Scorsese the film lover is now also Scorsese the DVD QC man. He adds interesting and unusual extras to his DVDs and makes sure they look as good as possible. At $14, the DVD edition of Taxi Driver currently available is a gift from the film gods. You get a clean print of the film that has been mastered to very high standards, which should be enough. But the extras are a feast. First is a riveting, 71-minute "making-of" feature that includes extensive interviews with Scorsese, De Niro, Foster, Cybill Shepherd, and Albert Brooks. Cinematographer Michael Chapman shows in detail how he got the tracking shot toward the end of the film, and the wild makeup man Dick Smith tells how he got those realistic scenes of gore back before CGI. Another feature lets you leave the film and go to the same point in Schrader’s script, then resume the film. It’s seamless, and a great education for aspiring film writers. Scorsese storyboards every scene in every one of his films, and all of his storyboards for Taxi Driver are included here. It’s a long peek into the mind of an impressive artist. The only thing missing would be a film score-only track so that we could better appreciate the illuminating work of the legendary composer Bernard Herrmann, who died the final night of recording the score.

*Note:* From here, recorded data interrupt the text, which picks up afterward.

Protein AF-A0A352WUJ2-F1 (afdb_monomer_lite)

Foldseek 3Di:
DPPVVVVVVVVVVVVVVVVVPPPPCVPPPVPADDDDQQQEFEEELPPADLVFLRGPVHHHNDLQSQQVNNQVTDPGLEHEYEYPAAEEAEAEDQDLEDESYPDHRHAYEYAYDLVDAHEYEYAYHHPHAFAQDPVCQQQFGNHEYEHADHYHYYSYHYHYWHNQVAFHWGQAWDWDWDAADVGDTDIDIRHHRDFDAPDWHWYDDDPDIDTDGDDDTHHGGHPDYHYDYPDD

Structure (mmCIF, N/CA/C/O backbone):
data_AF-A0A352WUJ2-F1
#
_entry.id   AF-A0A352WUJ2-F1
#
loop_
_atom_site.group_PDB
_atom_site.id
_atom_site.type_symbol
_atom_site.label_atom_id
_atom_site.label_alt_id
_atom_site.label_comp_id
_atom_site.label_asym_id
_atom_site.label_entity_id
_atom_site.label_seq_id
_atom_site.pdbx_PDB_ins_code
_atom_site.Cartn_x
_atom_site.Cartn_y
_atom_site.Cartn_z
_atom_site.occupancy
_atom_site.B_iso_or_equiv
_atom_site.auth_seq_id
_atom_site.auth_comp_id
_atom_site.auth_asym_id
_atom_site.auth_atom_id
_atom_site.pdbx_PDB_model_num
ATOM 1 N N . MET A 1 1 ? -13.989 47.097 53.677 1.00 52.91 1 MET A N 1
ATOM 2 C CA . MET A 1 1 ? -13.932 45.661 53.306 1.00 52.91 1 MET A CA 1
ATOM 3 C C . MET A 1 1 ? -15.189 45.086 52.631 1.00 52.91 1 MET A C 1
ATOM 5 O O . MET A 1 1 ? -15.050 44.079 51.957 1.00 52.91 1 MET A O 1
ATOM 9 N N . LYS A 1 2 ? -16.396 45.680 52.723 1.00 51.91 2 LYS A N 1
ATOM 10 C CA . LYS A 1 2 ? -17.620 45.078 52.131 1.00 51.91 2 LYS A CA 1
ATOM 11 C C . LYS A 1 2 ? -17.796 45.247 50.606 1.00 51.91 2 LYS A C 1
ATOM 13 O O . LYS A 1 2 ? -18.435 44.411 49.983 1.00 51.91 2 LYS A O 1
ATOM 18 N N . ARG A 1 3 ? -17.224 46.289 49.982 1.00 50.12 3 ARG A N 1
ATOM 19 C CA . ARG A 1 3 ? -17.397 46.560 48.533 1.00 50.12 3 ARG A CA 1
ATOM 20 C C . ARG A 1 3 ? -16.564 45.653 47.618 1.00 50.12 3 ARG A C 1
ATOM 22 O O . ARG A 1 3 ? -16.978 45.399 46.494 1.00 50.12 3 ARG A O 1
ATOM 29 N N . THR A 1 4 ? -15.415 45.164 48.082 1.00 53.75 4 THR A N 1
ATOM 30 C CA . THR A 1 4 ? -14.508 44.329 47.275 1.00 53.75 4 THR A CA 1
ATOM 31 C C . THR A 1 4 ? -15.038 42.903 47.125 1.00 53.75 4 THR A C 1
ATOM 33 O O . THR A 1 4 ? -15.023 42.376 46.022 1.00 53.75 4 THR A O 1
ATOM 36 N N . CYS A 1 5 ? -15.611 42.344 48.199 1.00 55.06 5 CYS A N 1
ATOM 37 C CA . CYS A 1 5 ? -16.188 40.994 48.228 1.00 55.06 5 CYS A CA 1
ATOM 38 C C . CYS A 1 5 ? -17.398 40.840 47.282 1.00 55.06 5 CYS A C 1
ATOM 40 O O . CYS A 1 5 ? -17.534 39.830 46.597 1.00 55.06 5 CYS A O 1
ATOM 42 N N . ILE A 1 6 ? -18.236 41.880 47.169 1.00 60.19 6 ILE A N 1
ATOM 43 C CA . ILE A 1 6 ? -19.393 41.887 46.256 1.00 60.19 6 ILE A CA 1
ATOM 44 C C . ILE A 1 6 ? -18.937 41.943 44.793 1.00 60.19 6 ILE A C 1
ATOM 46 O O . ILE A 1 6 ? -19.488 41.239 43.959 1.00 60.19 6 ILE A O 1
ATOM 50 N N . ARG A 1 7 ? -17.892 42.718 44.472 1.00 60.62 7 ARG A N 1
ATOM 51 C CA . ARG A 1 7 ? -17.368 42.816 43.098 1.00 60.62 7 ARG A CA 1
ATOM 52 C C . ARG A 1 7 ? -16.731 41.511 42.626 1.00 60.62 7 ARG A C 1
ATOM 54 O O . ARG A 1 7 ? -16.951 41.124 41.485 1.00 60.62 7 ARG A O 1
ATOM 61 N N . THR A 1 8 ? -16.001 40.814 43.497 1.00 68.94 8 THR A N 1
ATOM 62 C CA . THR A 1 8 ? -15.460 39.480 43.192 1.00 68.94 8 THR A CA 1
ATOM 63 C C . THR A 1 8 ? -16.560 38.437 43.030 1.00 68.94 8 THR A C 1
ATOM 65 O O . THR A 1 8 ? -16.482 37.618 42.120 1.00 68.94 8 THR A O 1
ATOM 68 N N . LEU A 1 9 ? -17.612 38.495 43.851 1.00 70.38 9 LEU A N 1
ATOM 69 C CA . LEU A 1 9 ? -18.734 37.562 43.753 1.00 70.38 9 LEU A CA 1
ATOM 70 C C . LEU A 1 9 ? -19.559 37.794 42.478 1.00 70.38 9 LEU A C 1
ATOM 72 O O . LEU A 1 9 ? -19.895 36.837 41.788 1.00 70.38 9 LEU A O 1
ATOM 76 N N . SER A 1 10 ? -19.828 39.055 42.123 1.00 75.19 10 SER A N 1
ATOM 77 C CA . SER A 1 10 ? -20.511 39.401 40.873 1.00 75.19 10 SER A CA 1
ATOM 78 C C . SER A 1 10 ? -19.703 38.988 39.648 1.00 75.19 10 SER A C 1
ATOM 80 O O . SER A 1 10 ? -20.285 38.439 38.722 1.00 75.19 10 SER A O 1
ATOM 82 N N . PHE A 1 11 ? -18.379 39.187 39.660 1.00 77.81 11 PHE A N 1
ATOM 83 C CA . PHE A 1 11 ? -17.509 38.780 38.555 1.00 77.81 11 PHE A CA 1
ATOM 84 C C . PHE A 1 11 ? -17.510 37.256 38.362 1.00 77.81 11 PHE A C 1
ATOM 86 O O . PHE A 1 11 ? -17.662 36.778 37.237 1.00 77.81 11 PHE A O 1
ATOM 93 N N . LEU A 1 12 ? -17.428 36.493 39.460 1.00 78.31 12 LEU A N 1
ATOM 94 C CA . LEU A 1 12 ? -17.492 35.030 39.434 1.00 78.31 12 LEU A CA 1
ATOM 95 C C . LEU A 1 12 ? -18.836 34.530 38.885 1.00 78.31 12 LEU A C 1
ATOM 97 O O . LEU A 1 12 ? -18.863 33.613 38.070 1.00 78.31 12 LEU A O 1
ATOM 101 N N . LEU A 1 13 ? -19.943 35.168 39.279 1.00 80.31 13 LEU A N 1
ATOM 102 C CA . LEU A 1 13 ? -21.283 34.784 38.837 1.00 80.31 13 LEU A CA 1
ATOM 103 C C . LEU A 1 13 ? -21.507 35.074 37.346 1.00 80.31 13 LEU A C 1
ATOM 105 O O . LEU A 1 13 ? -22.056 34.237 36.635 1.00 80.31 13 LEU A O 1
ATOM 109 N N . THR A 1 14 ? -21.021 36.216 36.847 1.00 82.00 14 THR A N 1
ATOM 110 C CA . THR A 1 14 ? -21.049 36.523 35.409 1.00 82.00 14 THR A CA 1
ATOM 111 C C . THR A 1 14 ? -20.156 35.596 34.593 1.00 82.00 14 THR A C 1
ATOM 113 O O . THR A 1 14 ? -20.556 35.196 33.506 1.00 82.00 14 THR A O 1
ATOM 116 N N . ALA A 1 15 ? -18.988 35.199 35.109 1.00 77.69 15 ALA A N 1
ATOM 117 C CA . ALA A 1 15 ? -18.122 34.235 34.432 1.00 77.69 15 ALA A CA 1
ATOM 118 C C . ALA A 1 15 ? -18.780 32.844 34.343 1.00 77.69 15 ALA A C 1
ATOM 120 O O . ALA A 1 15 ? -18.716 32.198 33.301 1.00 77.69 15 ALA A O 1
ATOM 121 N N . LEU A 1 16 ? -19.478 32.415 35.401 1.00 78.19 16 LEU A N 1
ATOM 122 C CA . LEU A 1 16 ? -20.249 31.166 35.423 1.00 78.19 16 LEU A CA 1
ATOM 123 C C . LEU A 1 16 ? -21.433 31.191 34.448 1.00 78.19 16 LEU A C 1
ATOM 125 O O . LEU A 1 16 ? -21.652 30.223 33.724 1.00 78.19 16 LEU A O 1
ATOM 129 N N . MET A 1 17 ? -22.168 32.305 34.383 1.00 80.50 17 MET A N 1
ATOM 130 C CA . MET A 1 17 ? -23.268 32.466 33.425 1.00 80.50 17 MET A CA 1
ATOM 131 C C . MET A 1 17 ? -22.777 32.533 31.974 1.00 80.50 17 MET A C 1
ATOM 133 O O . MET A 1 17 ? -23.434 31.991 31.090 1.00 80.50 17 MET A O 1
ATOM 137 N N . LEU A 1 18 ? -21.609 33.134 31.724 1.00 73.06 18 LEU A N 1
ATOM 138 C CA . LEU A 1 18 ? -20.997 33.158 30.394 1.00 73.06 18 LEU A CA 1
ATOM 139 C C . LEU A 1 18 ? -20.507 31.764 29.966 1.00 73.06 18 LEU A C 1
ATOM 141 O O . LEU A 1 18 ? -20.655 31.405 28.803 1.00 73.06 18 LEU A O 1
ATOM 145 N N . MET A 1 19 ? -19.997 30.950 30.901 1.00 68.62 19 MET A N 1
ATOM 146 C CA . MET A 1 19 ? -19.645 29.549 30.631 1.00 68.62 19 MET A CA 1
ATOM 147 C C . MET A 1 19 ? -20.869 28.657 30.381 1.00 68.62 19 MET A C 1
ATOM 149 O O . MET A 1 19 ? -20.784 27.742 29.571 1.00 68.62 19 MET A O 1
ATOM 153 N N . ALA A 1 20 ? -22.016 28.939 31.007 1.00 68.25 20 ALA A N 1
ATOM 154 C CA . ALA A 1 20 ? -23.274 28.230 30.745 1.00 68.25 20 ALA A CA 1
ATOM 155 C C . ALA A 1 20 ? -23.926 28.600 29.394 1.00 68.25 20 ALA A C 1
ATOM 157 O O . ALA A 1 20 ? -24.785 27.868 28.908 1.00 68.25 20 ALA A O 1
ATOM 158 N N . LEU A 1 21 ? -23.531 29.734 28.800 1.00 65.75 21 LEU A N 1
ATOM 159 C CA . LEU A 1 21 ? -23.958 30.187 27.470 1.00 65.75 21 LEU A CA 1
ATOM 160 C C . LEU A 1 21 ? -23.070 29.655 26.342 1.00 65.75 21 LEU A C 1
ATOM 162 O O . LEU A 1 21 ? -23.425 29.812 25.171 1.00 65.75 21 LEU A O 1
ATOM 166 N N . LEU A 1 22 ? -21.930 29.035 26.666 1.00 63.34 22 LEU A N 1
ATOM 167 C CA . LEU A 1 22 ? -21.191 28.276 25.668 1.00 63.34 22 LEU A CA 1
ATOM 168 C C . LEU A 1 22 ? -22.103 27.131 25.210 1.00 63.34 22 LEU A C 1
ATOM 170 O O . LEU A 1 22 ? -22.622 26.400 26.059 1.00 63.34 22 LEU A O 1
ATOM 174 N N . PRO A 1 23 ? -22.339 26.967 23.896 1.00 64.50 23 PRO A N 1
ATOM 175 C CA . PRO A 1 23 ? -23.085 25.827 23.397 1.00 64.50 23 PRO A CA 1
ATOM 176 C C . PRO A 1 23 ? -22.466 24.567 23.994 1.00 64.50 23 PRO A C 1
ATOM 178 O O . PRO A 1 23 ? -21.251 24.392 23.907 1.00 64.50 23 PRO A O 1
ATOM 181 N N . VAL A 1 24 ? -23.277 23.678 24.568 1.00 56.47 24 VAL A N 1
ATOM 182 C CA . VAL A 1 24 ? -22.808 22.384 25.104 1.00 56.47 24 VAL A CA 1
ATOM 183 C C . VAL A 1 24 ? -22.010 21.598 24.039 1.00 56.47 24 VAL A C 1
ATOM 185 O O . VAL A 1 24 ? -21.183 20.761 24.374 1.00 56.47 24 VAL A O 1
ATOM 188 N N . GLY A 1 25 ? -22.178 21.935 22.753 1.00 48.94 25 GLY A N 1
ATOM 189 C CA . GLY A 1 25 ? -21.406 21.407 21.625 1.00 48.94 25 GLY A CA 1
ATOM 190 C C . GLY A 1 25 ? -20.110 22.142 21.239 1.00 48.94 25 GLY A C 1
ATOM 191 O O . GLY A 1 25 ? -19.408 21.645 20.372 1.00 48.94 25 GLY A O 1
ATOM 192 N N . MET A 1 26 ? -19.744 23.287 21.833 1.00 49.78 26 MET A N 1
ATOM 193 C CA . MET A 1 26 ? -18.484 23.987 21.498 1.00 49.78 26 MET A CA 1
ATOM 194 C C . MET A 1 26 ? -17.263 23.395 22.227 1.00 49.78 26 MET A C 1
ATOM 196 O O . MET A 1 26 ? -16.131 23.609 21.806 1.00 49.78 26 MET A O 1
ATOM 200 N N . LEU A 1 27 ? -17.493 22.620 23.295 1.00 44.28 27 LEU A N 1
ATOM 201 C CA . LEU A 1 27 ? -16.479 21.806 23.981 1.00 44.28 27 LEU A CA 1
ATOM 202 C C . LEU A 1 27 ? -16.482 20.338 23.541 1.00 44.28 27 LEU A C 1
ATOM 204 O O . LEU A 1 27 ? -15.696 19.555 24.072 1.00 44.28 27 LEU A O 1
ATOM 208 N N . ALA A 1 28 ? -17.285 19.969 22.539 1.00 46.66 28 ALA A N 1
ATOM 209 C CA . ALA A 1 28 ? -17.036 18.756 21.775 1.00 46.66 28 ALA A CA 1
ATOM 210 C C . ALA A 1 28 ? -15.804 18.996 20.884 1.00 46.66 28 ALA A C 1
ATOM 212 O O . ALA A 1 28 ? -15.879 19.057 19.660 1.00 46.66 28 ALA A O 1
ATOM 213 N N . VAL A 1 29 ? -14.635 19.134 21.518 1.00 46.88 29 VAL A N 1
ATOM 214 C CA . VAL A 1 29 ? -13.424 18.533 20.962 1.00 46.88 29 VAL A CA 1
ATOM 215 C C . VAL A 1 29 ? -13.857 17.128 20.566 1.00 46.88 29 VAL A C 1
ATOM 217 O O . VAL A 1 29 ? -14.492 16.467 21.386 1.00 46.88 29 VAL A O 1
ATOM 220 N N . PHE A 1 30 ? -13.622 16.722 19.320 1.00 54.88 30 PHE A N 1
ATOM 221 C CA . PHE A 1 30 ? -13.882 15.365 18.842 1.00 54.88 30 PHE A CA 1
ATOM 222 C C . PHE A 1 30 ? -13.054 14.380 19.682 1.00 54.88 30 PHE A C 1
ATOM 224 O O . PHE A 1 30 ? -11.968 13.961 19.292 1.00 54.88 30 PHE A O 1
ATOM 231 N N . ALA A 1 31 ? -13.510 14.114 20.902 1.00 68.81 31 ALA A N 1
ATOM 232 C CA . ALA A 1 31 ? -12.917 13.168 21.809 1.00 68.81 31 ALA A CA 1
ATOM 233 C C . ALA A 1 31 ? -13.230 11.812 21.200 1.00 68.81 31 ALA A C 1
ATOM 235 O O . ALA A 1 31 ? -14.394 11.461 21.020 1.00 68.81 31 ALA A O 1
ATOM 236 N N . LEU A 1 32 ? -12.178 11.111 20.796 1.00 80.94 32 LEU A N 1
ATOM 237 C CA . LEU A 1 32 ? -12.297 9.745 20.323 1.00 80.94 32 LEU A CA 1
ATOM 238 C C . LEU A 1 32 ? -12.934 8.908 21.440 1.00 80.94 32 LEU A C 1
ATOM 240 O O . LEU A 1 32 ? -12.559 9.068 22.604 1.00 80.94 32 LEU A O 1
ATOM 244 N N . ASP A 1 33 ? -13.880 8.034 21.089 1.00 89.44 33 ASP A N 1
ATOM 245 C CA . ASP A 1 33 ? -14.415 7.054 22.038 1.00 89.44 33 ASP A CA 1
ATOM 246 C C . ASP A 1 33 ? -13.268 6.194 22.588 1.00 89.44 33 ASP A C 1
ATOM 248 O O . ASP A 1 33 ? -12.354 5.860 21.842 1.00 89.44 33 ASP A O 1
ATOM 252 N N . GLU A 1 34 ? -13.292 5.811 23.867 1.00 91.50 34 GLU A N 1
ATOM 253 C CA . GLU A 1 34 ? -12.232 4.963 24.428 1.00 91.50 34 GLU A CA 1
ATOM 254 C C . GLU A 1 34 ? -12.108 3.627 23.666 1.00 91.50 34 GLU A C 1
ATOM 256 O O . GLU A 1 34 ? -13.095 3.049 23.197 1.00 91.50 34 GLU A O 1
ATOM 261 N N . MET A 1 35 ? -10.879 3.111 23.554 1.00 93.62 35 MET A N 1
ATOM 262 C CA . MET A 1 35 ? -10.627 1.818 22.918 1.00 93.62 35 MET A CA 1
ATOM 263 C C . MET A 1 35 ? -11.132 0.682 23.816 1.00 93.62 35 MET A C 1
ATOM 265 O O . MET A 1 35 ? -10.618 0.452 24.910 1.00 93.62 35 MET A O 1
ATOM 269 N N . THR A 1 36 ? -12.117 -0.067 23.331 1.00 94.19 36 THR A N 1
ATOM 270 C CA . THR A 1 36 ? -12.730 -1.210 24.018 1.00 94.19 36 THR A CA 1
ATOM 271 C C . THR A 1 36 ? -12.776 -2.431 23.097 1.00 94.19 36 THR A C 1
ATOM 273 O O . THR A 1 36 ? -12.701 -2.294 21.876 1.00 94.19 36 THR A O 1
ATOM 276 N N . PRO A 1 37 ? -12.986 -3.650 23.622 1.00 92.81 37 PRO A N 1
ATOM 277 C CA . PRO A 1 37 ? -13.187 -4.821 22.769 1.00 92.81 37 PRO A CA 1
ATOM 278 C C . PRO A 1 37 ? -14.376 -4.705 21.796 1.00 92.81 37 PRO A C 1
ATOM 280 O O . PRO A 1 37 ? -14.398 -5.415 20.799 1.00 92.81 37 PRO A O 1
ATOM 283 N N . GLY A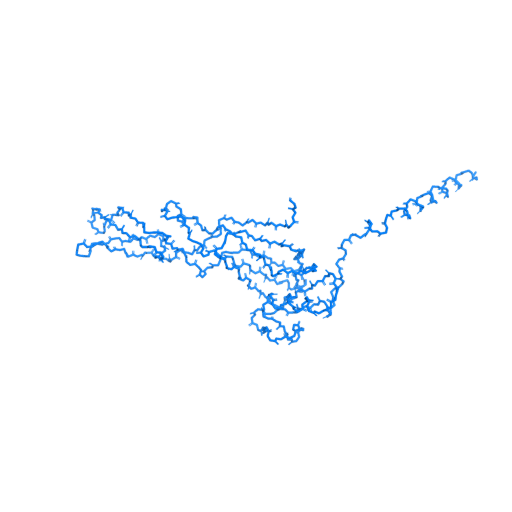 1 38 ? -15.364 -3.841 22.073 1.00 92.38 38 GLY A N 1
ATOM 284 C CA . GLY A 1 38 ? -16.556 -3.673 21.232 1.00 92.38 38 GLY A CA 1
ATOM 285 C C . GLY A 1 38 ? -16.332 -2.820 19.980 1.00 92.38 38 GLY A C 1
ATOM 286 O O . GLY A 1 38 ? -17.017 -3.024 18.980 1.00 92.38 38 GLY A O 1
ATOM 287 N N . ASN A 1 39 ? -15.359 -1.906 20.015 1.00 95.69 39 ASN A N 1
ATOM 288 C CA . ASN A 1 39 ? -14.999 -1.020 18.904 1.00 95.69 39 ASN A CA 1
ATOM 289 C C . ASN A 1 39 ? -13.563 -1.253 18.403 1.00 95.69 39 ASN A C 1
ATOM 291 O O . ASN A 1 39 ? -13.017 -0.400 17.710 1.00 95.69 39 ASN A O 1
ATOM 295 N N . THR A 1 40 ? -12.956 -2.399 18.733 1.00 97.75 40 THR A N 1
ATOM 296 C CA . THR A 1 40 ? -11.595 -2.760 18.313 1.00 97.75 40 THR A CA 1
ATOM 297 C C . THR A 1 40 ? -11.594 -4.039 17.496 1.00 97.75 40 THR A C 1
ATOM 299 O O . THR A 1 40 ? -12.116 -5.064 17.928 1.00 97.75 40 THR A O 1
ATOM 302 N N . VAL A 1 41 ? -10.930 -3.997 16.344 1.00 98.56 41 VAL A N 1
ATOM 303 C CA . VAL A 1 41 ? -10.649 -5.166 15.514 1.00 98.56 41 VAL A CA 1
ATOM 304 C C . VAL A 1 41 ? -9.143 -5.352 15.390 1.00 98.56 41 VAL A C 1
ATOM 306 O O . VAL A 1 41 ? -8.411 -4.443 15.006 1.00 98.56 41 VAL A O 1
ATOM 309 N N . TYR A 1 42 ? -8.679 -6.555 15.705 1.00 98.56 42 TYR A N 1
ATOM 310 C CA . TYR A 1 42 ? -7.277 -6.937 15.649 1.00 98.56 42 TYR A CA 1
ATOM 311 C C . TYR A 1 42 ? -6.908 -7.434 14.256 1.00 98.56 42 TYR A C 1
ATOM 313 O O . TYR A 1 42 ? -7.592 -8.283 13.679 1.00 98.56 42 TYR A O 1
ATOM 321 N N . LEU A 1 43 ? -5.788 -6.933 13.744 1.00 98.56 43 LEU A N 1
ATOM 322 C CA . LEU A 1 43 ? -5.263 -7.238 12.423 1.00 98.56 43 LEU A CA 1
ATOM 323 C C . LEU A 1 43 ? -3.869 -7.866 12.536 1.00 98.56 43 LEU A C 1
ATOM 325 O O . LEU A 1 43 ? -2.959 -7.312 13.158 1.00 98.56 43 LEU A O 1
ATOM 329 N N . ASP A 1 44 ? -3.687 -9.011 11.882 1.00 98.06 44 ASP A N 1
ATOM 330 C CA . ASP A 1 44 ? -2.389 -9.651 11.661 1.00 98.06 44 ASP A CA 1
ATOM 331 C C . ASP A 1 44 ? -2.278 -10.031 10.178 1.00 98.06 44 ASP A C 1
ATOM 333 O O . ASP A 1 44 ? -2.798 -11.056 9.738 1.00 98.06 44 ASP A O 1
ATOM 337 N N . GLY A 1 45 ? -1.566 -9.219 9.391 1.00 95.31 45 GLY A N 1
ATOM 338 C CA . GLY A 1 45 ? -1.380 -9.481 7.958 1.00 95.31 45 GLY A CA 1
ATOM 339 C C . GLY A 1 45 ? -0.595 -10.761 7.646 1.00 95.31 45 GLY A C 1
ATOM 340 O O . GLY A 1 45 ? -0.685 -11.290 6.537 1.00 95.31 45 GLY A O 1
ATOM 341 N N . THR A 1 46 ? 0.160 -11.287 8.617 1.00 95.94 46 THR A N 1
ATOM 342 C CA . THR A 1 46 ? 0.973 -12.498 8.448 1.00 95.94 46 THR A CA 1
ATOM 343 C C . THR A 1 46 ? 0.152 -13.749 8.754 1.00 95.94 46 THR A C 1
ATOM 345 O O . THR A 1 46 ? 0.017 -14.621 7.894 1.00 95.94 46 THR A O 1
ATOM 348 N N . ASN A 1 47 ? -0.431 -13.820 9.954 1.00 96.75 47 ASN A N 1
ATOM 349 C CA . ASN A 1 47 ? -1.074 -15.026 10.491 1.00 96.75 47 ASN A CA 1
ATOM 350 C C . ASN A 1 47 ? -2.605 -14.939 10.599 1.00 96.75 47 ASN A C 1
ATOM 352 O O . ASN A 1 47 ? -3.246 -15.946 10.897 1.00 96.75 47 ASN A O 1
ATOM 356 N N . GLY A 1 48 ? -3.193 -13.758 10.410 1.00 97.50 48 GLY A N 1
ATOM 357 C CA . GLY A 1 48 ? -4.638 -13.558 10.467 1.00 97.50 48 GLY A CA 1
ATOM 358 C C . GLY A 1 48 ? -5.374 -14.195 9.288 1.00 97.50 48 GLY A C 1
ATOM 359 O O . GLY A 1 48 ? -4.777 -14.614 8.290 1.00 97.50 48 GLY A O 1
ATOM 360 N N . SER A 1 49 ? -6.702 -14.236 9.397 1.00 98.31 49 SER A N 1
ATOM 361 C CA . SER A 1 49 ? -7.603 -14.711 8.340 1.00 98.31 49 SER A CA 1
ATOM 362 C C . SER A 1 49 ? -8.849 -13.839 8.268 1.00 98.31 49 SER A C 1
ATOM 364 O O . SER A 1 49 ? -9.459 -13.553 9.292 1.00 98.31 49 SER A O 1
ATOM 366 N N . ASP A 1 50 ? -9.299 -13.480 7.067 1.00 98.31 50 ASP A N 1
ATOM 367 C CA . ASP A 1 50 ? -10.523 -12.681 6.893 1.00 98.31 50 ASP A CA 1
ATOM 368 C C . ASP A 1 50 ? -11.819 -13.458 7.171 1.00 98.31 50 ASP A C 1
ATOM 370 O O . ASP A 1 50 ? -12.910 -12.883 7.203 1.00 98.31 50 ASP A O 1
ATOM 374 N N . SER A 1 51 ? -11.706 -14.765 7.419 1.00 98.19 51 SER A N 1
ATOM 375 C CA . SER A 1 51 ? -12.783 -15.578 7.985 1.00 98.19 51 SER A CA 1
ATOM 376 C C . SER A 1 51 ? -12.945 -15.401 9.499 1.00 98.19 51 SER A C 1
ATOM 378 O O . SER A 1 51 ? -13.914 -15.909 10.059 1.00 98.19 51 SER A O 1
ATOM 380 N N . ASN A 1 52 ? -11.989 -14.757 10.174 1.00 98.44 52 ASN A N 1
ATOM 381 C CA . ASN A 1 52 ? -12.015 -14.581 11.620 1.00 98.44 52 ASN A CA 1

Artists hope to enlighten. What finally cements Taxi Driver’s importance is that we all walk past a Travis Bickle every day -- people on the street who are downtrodden, outcast, mentally off-kilter. It’s as Bickle says: "Loneliness has followed me my whole life, everywhere. In bars, in cars, sidewalks, stores, everywhere. There’s no escape. I’m God’s lonely man." Where others might scream or cry these words, Bickle is so beaten down that he can muster only a little outrage. Sympathy, forgiveness, tolerance, and love are words that would never occur to him.

Anywhere there is a young man who feels like Travis Bickle, there is a ticking time bomb, whether he’s a terrorist or a high school kid with a gun. You stop insanity by first understanding it, then acting on that understanding. Taxi Driver helps us understand.